> TASK REQUIREMENTS: Find the line with "ATOM 206 C CA" and the line with "ATOM 217 C C" in the entries below; output exactly those two lines, every line between them, and no others.

> MATERIAL FOR THIS TASK:
● ● ● ● ● ● ●

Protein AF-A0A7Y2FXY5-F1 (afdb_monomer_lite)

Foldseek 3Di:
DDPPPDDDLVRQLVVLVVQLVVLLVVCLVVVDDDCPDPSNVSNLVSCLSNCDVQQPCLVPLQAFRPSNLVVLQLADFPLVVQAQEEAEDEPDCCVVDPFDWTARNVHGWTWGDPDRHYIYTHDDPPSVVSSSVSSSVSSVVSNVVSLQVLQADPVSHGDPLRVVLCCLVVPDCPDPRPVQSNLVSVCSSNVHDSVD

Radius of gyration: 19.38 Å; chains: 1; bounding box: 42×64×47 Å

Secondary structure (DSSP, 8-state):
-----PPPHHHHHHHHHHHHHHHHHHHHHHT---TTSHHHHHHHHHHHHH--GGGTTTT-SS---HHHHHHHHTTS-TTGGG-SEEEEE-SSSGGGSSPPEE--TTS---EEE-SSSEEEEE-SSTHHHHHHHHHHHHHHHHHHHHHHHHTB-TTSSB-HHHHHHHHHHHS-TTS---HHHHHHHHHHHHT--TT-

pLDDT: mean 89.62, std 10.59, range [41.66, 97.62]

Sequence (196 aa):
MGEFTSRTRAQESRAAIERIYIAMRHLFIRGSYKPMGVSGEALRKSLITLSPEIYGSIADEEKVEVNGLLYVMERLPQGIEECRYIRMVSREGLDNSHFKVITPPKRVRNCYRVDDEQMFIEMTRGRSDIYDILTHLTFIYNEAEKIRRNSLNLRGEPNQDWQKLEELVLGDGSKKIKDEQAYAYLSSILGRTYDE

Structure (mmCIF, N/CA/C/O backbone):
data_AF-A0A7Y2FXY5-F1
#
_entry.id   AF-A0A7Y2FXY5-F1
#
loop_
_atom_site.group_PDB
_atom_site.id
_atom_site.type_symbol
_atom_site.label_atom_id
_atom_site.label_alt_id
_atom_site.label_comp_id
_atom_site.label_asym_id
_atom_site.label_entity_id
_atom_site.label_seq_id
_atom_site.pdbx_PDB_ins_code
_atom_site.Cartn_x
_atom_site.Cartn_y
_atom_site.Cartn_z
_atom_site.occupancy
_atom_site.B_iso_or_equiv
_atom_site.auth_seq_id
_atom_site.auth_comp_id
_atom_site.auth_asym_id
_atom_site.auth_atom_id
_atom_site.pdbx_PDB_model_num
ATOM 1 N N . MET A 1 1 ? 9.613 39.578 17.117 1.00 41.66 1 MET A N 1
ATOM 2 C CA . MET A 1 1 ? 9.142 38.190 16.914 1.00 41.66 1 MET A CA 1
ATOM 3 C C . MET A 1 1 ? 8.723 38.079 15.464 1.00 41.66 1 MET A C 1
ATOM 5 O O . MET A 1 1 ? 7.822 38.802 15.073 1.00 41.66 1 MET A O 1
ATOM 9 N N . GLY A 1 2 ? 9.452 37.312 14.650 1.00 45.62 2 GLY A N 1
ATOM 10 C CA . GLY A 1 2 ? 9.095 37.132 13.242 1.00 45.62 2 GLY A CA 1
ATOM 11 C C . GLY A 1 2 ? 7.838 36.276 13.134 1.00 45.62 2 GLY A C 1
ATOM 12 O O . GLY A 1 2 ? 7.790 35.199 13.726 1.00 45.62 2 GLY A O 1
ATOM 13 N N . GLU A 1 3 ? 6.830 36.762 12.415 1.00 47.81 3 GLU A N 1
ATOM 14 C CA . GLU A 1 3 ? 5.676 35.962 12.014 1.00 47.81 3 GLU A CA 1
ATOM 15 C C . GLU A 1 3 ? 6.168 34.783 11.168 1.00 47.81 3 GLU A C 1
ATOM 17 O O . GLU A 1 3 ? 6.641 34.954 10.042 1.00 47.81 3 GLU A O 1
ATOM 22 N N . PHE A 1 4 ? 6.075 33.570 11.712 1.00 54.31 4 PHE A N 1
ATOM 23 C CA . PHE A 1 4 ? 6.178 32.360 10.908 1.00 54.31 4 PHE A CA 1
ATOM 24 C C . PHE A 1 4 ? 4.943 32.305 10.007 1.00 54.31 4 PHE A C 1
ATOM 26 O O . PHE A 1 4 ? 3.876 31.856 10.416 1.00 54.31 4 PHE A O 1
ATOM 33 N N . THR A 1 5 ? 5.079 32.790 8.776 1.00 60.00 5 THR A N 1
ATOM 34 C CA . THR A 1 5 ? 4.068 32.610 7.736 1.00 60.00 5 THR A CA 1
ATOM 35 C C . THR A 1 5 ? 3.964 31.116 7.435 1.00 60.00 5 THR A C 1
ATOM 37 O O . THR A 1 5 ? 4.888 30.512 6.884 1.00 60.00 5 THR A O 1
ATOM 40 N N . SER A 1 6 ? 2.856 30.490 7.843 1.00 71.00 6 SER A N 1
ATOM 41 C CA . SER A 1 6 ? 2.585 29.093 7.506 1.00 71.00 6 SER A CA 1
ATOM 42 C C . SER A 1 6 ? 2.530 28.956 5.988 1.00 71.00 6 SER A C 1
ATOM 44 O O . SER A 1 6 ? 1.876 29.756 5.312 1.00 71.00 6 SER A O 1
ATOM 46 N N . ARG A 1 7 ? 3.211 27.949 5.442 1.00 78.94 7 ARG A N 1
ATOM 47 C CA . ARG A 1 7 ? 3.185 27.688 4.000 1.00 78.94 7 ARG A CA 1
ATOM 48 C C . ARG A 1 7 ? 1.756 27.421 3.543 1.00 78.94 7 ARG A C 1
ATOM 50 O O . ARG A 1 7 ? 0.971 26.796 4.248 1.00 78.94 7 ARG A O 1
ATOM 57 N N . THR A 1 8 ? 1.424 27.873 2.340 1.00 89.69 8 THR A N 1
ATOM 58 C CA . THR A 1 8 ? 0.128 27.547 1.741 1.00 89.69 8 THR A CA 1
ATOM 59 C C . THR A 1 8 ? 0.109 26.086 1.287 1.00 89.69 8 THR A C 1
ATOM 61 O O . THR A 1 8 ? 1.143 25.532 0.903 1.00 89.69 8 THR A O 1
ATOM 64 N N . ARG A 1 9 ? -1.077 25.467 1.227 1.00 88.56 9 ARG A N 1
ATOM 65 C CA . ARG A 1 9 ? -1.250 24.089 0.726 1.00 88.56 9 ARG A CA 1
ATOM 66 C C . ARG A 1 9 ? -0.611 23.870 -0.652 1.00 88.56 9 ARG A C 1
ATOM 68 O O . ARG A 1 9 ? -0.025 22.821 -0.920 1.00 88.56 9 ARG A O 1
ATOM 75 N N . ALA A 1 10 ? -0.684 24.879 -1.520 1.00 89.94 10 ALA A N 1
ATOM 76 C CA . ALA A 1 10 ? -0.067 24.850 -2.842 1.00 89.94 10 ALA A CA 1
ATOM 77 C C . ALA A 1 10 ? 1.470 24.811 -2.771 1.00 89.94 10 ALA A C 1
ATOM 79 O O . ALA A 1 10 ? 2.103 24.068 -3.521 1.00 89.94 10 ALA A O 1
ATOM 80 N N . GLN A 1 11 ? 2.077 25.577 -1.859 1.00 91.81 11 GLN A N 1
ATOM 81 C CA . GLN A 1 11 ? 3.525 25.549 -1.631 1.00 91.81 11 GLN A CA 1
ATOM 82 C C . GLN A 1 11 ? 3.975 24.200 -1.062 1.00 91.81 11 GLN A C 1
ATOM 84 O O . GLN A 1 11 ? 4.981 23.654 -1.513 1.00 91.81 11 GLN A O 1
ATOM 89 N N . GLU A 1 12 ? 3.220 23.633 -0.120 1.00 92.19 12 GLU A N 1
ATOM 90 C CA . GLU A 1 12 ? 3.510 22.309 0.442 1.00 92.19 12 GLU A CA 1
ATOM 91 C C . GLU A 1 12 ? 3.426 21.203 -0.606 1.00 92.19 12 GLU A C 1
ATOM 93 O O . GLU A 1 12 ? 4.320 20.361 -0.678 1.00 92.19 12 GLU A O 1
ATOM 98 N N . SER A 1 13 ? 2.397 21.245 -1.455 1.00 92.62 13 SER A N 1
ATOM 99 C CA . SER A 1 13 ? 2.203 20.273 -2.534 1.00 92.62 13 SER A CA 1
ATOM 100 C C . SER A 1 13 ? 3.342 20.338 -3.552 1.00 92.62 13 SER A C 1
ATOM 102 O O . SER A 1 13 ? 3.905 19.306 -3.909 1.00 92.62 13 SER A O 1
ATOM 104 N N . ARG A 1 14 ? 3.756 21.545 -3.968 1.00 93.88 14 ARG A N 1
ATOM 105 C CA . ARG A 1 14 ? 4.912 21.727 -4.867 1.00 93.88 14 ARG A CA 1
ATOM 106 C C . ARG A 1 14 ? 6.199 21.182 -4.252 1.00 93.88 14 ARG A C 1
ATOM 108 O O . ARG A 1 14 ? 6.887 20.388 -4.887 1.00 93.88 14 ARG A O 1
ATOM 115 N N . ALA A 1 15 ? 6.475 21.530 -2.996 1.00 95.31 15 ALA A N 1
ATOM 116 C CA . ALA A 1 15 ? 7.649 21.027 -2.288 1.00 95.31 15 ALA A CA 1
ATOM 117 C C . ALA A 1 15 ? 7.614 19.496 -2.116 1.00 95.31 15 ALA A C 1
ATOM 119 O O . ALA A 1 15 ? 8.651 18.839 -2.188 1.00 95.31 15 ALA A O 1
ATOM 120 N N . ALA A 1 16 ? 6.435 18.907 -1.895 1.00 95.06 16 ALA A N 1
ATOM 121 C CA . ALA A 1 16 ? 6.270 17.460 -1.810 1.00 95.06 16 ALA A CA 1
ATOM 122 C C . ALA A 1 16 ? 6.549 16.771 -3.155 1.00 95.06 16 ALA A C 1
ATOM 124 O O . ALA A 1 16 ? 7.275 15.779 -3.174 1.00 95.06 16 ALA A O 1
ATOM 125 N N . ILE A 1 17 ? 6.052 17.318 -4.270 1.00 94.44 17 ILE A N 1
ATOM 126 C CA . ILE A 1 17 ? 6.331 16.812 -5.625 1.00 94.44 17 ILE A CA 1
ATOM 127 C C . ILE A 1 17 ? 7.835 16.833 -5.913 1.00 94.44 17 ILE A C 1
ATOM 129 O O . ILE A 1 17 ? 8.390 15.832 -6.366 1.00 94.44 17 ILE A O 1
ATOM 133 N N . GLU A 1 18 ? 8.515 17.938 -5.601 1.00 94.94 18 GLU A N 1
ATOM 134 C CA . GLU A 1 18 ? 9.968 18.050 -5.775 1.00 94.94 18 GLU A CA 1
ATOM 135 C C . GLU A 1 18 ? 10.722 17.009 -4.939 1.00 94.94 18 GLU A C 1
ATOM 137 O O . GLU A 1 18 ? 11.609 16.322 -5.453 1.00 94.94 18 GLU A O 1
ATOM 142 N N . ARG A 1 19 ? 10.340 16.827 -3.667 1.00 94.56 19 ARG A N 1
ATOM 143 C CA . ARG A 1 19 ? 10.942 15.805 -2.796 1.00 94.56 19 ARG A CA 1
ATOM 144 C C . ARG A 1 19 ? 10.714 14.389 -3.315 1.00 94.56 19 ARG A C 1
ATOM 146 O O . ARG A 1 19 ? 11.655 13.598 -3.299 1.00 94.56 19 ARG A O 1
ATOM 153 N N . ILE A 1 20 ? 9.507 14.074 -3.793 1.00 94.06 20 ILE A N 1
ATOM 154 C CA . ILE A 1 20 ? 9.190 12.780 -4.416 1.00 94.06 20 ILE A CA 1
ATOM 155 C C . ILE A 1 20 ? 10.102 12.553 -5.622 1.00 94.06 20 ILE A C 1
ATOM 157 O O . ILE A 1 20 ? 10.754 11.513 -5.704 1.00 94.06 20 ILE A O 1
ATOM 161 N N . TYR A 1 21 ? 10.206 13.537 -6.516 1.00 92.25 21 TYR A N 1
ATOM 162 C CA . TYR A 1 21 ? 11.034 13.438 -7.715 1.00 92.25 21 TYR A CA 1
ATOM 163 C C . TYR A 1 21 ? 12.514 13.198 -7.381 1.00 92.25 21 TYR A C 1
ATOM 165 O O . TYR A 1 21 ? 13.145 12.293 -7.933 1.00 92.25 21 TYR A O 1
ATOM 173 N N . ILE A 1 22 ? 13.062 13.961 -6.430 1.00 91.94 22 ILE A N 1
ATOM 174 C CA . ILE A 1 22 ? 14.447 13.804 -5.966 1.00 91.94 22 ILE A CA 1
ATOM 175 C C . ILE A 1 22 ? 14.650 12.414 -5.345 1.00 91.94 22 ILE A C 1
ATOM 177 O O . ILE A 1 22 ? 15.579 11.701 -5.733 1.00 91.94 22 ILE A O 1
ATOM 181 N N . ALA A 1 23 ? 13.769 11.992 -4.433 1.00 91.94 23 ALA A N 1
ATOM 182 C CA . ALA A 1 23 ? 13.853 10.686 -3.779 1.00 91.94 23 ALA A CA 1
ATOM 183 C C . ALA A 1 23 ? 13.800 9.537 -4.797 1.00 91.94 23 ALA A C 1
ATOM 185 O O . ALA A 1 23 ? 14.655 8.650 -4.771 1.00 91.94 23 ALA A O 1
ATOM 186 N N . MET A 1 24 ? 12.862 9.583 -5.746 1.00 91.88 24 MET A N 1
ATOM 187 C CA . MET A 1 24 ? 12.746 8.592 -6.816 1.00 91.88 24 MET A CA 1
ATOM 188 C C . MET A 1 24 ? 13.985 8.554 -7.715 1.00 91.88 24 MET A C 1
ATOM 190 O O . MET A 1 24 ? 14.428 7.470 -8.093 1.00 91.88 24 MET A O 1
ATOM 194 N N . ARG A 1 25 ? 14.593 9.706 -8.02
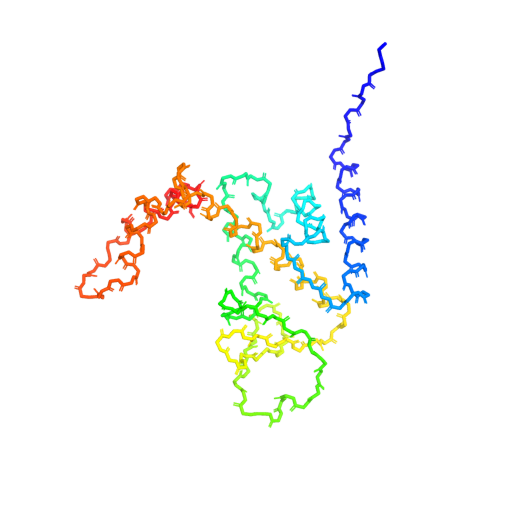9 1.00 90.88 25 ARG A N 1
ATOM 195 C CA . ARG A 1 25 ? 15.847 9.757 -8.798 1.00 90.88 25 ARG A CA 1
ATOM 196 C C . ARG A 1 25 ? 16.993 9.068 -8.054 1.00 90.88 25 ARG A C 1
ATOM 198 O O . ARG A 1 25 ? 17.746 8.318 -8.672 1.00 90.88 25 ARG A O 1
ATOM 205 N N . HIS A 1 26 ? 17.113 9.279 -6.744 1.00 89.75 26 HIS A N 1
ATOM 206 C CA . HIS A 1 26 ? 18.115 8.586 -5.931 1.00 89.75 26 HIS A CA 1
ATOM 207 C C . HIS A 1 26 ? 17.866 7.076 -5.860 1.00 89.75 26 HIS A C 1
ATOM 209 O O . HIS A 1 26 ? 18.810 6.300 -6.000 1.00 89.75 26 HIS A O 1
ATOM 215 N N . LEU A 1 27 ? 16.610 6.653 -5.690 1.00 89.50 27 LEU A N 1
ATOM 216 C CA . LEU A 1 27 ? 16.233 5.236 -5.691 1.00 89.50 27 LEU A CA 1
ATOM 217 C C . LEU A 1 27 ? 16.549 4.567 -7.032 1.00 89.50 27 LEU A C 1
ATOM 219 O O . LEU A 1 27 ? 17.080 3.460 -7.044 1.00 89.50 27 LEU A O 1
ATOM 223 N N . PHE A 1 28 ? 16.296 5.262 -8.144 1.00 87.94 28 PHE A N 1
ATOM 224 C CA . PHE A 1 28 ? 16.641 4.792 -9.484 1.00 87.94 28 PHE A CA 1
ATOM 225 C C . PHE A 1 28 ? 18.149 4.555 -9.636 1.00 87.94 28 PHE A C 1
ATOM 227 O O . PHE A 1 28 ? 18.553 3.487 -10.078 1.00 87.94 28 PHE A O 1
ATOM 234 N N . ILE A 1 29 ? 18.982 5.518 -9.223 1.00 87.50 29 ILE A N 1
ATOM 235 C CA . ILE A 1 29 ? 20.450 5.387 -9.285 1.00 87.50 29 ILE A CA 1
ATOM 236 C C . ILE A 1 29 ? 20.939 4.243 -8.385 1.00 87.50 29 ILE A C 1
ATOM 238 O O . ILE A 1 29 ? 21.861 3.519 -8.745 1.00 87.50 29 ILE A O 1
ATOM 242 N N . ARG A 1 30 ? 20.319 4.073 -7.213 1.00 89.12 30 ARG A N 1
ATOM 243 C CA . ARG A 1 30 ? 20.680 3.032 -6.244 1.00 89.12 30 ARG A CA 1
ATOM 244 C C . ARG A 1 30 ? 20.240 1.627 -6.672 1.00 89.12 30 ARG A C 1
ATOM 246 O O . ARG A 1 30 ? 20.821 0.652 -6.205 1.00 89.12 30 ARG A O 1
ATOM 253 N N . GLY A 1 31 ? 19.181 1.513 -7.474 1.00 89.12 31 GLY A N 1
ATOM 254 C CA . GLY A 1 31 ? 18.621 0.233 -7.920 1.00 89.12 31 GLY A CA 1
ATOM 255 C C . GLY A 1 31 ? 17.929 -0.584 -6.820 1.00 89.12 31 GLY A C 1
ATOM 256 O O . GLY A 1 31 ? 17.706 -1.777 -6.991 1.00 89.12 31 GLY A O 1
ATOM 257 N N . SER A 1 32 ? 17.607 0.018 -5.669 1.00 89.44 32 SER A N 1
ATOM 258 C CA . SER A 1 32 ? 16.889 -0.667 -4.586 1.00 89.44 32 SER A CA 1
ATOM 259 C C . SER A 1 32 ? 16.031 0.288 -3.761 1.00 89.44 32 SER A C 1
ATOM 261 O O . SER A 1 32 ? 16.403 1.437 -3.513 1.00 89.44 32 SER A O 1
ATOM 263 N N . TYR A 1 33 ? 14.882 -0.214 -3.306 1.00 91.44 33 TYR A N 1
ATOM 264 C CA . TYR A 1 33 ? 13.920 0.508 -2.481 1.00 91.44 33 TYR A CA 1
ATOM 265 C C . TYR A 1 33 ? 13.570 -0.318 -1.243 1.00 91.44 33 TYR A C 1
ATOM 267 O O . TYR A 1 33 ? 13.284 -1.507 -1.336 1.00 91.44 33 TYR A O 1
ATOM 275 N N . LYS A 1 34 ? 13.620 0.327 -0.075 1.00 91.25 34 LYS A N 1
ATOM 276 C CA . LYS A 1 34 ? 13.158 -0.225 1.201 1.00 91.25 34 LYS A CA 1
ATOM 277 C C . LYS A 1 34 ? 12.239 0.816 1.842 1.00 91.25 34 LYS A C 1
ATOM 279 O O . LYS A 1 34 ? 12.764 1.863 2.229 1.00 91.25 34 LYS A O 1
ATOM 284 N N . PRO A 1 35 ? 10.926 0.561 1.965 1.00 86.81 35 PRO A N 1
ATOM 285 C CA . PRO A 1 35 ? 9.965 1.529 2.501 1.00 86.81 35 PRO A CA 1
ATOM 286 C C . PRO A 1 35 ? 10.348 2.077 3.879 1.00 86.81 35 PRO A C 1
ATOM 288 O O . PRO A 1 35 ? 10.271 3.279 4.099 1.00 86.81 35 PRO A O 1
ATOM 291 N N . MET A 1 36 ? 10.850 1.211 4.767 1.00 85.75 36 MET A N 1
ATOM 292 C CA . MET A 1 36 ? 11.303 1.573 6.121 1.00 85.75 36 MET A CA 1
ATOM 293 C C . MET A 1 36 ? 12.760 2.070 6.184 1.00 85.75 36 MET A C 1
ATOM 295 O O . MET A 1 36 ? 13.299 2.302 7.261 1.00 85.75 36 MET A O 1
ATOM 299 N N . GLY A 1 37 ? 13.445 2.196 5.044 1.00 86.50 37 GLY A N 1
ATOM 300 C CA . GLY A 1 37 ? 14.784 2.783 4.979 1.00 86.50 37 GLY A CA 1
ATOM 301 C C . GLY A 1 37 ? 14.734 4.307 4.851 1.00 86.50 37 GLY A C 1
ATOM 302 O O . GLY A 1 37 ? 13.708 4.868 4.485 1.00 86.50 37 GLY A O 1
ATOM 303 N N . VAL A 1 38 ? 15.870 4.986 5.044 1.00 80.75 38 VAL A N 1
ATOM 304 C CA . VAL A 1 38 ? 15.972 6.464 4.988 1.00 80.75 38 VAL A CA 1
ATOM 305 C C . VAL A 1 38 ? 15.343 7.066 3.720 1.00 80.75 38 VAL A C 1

● ● ● ● ● ● ●

> TASK OUTPUT:
ATOM 206 C CA . HIS A 1 26 ? 18.115 8.586 -5.931 1.00 89.75 26 HIS A CA 1
ATOM 207 C C . HIS A 1 26 ? 17.866 7.076 -5.860 1.00 89.75 26 HIS A C 1
ATOM 209 O O . HIS A 1 26 ? 18.810 6.300 -6.000 1.00 89.75 26 HIS A O 1
ATOM 215 N N . LEU A 1 27 ? 16.610 6.653 -5.690 1.00 89.50 27 LEU A N 1
ATOM 216 C CA . LEU A 1 27 ? 16.233 5.236 -5.691 1.00 89.50 27 LEU A CA 1
ATOM 217 C C . LEU A 1 27 ? 16.549 4.567 -7.032 1.00 89.50 27 LEU A C 1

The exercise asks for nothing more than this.